はじめに
こんにちは。開発者とスクラムマスター(以下、SM)をしている金丸です。
サイボウズのGaroonという製品の開発チームに所属しています。
サイボウズではSMのことを社内外問わず、より多くの人に知ってもらう啓蒙活動の一環として、サイボウズのSM達によるリレーブログ企画を開催しています。
チームでスクラムを始めて約1年経ち、良い機会と感じましたので、このリレーブログに参戦させていただきます。
今回は、いち開発者がどうやってSMを始めたのか、そして自身の所属するチームにどうやってスクラムを定着させていったのか、自らの経験をベースにお話させていただこうと思います。 駆け出しではありますが、SMが何を行っているかのご理解に役立ちましたら幸いです。
スクラムがチームに定着するまでの流れ
スクラムチームの始まり
まずはじめに、私のチームの紹介をします。
私のチームは、名前をYukimiチームと言い、弊社のGaroonという製品のセキュリティにまつわる部分の開発・保守作業を主に行っております。
より詳しい業務内容については、以下の記事をお読みください。 blog.cybozu.io
さて、このYukimiチームですが、約1年前はスクラムで動いておりませんでした。 どうしてスクラムを採用することになったのでしょうか。
キッカケとしては、日々業務をこなす中でチームのタスク管理に問題が生じていた、という背景があります。
タスク管理に対する問題を解決するためにスクラムを導入
この当時、チームのタスク管理の問題として、大きく分けて以下の4つの問題がありました。
- チーム外から舞い込んだタスクの優先順位付けをできる人(役割)がいない
- タスクの粒度が大きすぎてタスク完了の見通しが立たない
- 今、誰が、どのタスクを持っているのか把握しづらい
- タスクやプロジェクトが計画通り進んだかふりかえりしづらい
これらに対する解決策の一つとして浮かんだのが、スクラムのフレームワークを導入することでした。

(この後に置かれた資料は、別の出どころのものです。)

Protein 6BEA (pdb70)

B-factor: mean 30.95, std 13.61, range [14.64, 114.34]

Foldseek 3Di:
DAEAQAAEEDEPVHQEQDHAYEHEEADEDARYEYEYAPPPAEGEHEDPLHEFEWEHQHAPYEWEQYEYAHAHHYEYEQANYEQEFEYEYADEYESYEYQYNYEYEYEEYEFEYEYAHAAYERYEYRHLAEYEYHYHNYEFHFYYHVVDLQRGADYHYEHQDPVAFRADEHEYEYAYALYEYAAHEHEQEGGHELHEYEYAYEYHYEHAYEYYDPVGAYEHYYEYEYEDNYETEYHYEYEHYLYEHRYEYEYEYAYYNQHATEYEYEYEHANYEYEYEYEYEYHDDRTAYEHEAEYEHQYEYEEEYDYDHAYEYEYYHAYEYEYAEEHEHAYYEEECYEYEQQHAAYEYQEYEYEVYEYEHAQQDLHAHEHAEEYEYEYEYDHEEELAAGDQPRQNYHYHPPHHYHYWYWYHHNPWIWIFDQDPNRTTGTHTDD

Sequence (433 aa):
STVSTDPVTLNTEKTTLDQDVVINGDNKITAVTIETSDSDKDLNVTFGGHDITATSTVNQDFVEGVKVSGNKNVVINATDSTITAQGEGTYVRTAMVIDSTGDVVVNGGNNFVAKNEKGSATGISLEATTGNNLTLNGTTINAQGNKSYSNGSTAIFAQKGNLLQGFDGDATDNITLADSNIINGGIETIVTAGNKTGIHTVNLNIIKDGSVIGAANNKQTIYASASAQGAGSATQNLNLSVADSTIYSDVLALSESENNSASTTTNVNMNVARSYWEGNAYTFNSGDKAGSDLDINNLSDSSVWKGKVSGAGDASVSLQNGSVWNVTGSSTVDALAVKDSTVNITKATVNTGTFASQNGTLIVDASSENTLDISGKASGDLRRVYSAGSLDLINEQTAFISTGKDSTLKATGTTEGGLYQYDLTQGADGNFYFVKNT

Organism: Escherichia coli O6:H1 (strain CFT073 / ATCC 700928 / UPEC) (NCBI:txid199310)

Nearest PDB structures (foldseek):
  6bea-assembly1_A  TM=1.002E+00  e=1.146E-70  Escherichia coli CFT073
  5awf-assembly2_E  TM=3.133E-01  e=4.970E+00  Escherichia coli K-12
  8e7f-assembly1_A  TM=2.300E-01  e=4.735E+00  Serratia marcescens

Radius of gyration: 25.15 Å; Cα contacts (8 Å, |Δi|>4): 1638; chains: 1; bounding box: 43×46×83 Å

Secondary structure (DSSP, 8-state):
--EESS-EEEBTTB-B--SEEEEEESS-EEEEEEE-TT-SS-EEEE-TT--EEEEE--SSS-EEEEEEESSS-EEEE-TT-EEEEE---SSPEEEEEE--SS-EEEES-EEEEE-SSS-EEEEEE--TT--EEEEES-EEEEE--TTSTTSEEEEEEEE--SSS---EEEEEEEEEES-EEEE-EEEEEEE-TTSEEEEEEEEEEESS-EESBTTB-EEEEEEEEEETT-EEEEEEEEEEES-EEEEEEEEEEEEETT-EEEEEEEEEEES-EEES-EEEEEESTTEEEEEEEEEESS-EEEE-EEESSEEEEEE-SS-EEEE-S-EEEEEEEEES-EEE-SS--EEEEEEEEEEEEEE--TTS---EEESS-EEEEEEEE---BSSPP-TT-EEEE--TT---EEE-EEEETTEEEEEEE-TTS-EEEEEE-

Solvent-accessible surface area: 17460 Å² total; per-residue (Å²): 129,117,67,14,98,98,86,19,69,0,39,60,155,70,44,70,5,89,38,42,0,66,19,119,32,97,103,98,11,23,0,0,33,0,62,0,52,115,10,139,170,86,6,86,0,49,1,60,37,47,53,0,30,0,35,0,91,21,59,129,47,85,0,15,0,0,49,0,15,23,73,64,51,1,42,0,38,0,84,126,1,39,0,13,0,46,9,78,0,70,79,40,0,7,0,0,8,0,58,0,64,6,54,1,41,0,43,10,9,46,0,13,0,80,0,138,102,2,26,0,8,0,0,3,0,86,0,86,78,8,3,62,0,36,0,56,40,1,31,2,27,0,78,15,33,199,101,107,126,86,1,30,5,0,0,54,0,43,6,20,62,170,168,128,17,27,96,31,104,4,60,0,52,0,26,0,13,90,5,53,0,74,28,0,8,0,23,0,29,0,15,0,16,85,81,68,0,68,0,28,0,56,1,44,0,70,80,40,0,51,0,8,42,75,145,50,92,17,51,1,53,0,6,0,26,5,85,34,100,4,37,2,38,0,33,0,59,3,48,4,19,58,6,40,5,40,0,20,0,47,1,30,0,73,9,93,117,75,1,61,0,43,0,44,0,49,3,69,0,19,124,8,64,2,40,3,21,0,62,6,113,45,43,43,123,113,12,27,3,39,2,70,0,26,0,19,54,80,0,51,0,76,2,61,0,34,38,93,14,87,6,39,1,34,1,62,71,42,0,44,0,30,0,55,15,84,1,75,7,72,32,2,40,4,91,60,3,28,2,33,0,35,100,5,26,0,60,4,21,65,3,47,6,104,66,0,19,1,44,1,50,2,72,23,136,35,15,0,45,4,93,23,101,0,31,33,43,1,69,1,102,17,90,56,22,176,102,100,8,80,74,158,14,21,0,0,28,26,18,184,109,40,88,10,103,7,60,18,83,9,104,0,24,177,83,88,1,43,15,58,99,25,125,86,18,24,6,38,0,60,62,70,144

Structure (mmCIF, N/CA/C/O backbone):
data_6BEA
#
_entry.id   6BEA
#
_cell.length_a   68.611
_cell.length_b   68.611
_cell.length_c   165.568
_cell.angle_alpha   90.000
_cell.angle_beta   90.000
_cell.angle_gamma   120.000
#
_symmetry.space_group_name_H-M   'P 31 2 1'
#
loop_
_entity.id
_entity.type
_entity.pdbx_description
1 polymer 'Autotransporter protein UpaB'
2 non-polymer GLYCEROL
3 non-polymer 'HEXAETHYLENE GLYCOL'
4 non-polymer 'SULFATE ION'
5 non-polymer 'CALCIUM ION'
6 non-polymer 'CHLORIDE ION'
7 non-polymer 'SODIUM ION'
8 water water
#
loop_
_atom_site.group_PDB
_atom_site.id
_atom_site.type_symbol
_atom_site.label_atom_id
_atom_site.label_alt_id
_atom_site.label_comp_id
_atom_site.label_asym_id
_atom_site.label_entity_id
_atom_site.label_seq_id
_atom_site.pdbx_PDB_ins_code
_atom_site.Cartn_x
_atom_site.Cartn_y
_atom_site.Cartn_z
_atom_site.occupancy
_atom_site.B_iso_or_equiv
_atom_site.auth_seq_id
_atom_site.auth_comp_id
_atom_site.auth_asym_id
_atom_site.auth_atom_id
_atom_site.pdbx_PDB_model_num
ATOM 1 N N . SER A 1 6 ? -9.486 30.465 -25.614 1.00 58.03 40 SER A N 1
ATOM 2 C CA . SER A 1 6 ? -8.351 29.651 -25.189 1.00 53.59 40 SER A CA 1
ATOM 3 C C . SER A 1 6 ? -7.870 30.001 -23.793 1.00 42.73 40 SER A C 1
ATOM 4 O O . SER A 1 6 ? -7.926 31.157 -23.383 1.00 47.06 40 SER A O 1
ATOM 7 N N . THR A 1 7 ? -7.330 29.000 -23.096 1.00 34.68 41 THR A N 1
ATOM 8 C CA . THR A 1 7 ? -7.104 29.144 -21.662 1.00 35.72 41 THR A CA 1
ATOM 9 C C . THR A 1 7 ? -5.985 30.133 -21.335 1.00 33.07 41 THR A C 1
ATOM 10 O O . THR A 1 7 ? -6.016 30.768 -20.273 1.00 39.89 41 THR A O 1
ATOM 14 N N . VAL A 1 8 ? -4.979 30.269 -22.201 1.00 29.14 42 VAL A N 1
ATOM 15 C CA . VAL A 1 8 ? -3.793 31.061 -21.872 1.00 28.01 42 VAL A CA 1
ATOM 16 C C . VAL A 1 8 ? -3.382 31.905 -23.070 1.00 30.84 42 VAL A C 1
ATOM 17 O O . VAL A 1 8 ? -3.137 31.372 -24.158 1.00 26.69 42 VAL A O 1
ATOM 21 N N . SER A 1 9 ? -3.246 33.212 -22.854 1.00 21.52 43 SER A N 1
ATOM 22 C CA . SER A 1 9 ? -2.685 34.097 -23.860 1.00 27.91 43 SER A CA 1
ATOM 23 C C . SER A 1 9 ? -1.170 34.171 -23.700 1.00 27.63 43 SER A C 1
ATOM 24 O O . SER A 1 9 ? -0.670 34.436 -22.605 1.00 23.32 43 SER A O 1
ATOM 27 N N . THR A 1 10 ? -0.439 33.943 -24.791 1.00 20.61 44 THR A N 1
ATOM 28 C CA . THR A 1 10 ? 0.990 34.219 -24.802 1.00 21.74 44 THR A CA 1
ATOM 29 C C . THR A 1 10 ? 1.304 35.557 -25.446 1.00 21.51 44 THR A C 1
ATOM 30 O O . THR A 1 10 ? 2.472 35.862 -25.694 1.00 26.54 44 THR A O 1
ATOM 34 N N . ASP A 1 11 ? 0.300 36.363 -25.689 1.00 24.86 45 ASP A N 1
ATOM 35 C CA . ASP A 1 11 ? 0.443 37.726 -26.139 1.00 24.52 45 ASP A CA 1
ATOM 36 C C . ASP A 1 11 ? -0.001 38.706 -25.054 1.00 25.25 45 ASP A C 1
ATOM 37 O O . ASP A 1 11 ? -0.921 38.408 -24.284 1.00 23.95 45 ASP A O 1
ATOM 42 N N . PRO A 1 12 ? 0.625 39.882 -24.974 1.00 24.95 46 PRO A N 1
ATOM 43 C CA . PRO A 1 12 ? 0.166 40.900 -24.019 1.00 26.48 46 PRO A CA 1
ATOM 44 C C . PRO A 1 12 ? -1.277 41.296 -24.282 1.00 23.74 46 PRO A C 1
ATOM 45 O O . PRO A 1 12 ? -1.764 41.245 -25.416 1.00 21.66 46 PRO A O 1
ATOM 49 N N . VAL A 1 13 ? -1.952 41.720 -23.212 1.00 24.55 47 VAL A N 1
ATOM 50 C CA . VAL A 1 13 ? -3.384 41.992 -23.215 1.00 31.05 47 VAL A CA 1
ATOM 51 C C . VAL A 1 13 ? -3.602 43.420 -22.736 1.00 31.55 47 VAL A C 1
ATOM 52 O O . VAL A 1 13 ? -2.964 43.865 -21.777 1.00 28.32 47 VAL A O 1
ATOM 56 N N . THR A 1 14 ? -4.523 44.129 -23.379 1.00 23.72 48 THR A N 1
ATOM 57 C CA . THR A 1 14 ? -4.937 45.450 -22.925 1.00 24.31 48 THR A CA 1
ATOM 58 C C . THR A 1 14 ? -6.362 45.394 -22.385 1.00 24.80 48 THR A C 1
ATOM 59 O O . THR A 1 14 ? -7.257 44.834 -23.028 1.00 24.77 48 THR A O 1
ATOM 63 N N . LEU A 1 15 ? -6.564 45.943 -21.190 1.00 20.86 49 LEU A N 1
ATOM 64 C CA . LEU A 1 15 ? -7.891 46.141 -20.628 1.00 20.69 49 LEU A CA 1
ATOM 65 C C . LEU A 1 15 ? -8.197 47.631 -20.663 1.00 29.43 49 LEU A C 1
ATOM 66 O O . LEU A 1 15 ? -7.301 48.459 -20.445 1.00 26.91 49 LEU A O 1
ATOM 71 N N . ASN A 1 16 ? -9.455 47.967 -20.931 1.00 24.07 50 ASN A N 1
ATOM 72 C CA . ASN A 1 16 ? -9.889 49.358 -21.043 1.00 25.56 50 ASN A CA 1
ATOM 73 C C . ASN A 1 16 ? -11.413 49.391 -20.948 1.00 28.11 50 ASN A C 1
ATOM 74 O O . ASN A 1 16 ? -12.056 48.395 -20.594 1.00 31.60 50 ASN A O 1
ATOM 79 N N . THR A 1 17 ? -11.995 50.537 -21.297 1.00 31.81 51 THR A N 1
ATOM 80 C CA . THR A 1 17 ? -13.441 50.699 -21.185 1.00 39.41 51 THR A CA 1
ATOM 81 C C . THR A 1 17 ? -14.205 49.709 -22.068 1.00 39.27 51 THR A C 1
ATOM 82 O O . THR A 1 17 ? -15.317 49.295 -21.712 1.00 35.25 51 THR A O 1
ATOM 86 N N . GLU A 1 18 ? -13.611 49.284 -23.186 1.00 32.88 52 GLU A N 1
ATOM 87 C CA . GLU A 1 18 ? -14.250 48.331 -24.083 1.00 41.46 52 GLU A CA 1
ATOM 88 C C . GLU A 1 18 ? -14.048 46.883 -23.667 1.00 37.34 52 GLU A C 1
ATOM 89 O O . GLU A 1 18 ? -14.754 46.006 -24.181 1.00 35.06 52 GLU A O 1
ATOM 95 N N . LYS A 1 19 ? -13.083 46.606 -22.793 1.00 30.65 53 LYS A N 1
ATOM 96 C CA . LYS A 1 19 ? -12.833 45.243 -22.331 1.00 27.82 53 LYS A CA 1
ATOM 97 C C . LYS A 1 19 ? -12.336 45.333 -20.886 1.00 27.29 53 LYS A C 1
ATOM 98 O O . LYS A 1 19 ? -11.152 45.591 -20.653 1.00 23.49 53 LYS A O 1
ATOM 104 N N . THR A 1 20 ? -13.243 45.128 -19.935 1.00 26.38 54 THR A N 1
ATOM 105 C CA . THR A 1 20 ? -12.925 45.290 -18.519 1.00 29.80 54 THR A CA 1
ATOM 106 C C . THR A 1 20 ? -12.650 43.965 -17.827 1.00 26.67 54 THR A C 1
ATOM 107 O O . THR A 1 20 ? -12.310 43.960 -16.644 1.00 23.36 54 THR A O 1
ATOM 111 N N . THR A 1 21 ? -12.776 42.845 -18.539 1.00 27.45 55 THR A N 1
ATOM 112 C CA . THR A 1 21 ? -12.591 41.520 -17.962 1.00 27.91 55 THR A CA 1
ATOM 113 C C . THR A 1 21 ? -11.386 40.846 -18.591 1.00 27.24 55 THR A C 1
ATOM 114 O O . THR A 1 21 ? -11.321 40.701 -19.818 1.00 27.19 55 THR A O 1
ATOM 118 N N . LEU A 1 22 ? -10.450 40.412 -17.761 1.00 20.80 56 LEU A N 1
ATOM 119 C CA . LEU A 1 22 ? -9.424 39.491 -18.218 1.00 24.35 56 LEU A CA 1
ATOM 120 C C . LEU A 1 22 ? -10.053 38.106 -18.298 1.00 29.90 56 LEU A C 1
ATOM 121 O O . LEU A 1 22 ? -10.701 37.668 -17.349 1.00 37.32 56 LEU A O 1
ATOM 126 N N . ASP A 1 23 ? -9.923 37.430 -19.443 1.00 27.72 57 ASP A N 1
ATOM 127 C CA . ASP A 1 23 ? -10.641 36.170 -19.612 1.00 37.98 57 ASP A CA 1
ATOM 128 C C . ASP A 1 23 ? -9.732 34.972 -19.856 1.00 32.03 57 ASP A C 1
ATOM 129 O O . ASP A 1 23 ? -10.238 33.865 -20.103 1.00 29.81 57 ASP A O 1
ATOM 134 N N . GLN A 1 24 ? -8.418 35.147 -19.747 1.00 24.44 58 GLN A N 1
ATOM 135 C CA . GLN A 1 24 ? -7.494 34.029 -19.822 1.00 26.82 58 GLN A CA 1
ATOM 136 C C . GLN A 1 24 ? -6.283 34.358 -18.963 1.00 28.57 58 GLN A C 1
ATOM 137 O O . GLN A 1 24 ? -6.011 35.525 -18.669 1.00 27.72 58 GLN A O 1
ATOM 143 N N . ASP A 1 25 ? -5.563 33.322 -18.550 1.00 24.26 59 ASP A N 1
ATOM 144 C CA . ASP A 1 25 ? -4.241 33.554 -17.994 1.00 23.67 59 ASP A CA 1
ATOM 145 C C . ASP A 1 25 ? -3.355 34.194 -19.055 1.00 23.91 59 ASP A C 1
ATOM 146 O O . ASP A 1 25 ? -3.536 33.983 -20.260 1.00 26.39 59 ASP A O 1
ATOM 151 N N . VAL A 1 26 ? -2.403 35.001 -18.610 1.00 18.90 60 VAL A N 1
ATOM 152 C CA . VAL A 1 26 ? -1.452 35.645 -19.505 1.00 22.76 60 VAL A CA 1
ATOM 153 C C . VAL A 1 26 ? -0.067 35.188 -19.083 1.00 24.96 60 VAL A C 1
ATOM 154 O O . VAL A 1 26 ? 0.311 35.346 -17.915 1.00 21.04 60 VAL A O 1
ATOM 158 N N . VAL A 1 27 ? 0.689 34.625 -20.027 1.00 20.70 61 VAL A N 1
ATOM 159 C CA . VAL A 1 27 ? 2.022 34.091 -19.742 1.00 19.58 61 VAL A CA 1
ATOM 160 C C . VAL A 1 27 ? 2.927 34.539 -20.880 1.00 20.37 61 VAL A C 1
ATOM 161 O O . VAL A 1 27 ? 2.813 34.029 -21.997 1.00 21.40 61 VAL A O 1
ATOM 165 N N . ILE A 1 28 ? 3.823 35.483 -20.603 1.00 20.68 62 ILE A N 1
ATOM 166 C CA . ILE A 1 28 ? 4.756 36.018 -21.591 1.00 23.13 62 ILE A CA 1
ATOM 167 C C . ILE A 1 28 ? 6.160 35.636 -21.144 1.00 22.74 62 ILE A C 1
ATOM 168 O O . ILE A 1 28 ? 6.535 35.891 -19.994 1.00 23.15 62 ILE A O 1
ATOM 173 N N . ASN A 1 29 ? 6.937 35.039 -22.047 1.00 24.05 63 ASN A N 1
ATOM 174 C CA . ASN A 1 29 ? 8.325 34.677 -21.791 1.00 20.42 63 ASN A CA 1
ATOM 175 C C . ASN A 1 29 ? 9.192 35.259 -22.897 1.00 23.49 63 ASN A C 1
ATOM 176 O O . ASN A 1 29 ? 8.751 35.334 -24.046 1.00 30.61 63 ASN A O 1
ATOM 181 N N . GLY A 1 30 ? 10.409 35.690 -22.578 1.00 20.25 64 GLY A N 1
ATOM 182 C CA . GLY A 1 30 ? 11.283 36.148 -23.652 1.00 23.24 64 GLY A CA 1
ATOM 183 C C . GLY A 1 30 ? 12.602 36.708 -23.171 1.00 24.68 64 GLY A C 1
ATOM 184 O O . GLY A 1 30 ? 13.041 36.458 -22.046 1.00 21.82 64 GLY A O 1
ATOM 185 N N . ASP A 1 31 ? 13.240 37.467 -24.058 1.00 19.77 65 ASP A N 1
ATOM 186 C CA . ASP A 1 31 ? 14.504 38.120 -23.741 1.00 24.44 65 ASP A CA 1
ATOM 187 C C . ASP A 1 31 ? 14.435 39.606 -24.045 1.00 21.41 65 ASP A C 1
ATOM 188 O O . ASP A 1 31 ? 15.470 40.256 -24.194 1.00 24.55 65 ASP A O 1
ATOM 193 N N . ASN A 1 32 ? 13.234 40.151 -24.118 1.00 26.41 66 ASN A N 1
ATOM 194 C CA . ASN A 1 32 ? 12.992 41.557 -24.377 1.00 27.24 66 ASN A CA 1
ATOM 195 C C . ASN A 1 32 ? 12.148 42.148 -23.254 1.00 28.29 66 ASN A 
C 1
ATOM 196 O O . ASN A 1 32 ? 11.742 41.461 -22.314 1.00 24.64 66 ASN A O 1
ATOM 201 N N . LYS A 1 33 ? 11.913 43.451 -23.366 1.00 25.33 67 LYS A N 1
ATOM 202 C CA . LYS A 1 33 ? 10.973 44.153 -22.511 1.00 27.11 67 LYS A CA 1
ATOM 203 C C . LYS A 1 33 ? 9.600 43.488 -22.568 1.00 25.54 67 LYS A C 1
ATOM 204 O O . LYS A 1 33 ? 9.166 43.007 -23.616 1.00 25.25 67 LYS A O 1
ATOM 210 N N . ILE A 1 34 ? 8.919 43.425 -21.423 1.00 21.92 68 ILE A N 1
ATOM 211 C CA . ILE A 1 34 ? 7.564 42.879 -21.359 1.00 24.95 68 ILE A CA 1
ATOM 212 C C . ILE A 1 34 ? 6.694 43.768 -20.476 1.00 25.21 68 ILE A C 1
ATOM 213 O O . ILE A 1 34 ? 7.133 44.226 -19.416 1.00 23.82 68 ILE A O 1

タスクを管理する役割としてプロダクトオーナー(以下、PO)を用意し、プロダクトバックログ、スプリントバックログを活用しながらタスクを取り扱うことでこれらの問題が解決できると期待したのです。
スクラムチームになるために行ったこと
幸いなことに、私のチームメンバーは皆変化に寛容で、「失敗だと思ったらやめましょう」というマインドがあったため、なにはともあれスクラムをスタートすることになりました。 スクラムをやると決めてからは、かなり素早く物事が進みました。
弊社には経験豊富なシニアスクラムマスター(以下、シニアSM)も在籍しておりますし、スクラムを行っている別チームもあります。そのため、望めばスクラムについてなんでも聞くことができる環境があります。
あとは、チームメンバーにスクラムをやる気持ちがあり、SM、POを決めてしまいさえすればスクラムを始めることができたわけです。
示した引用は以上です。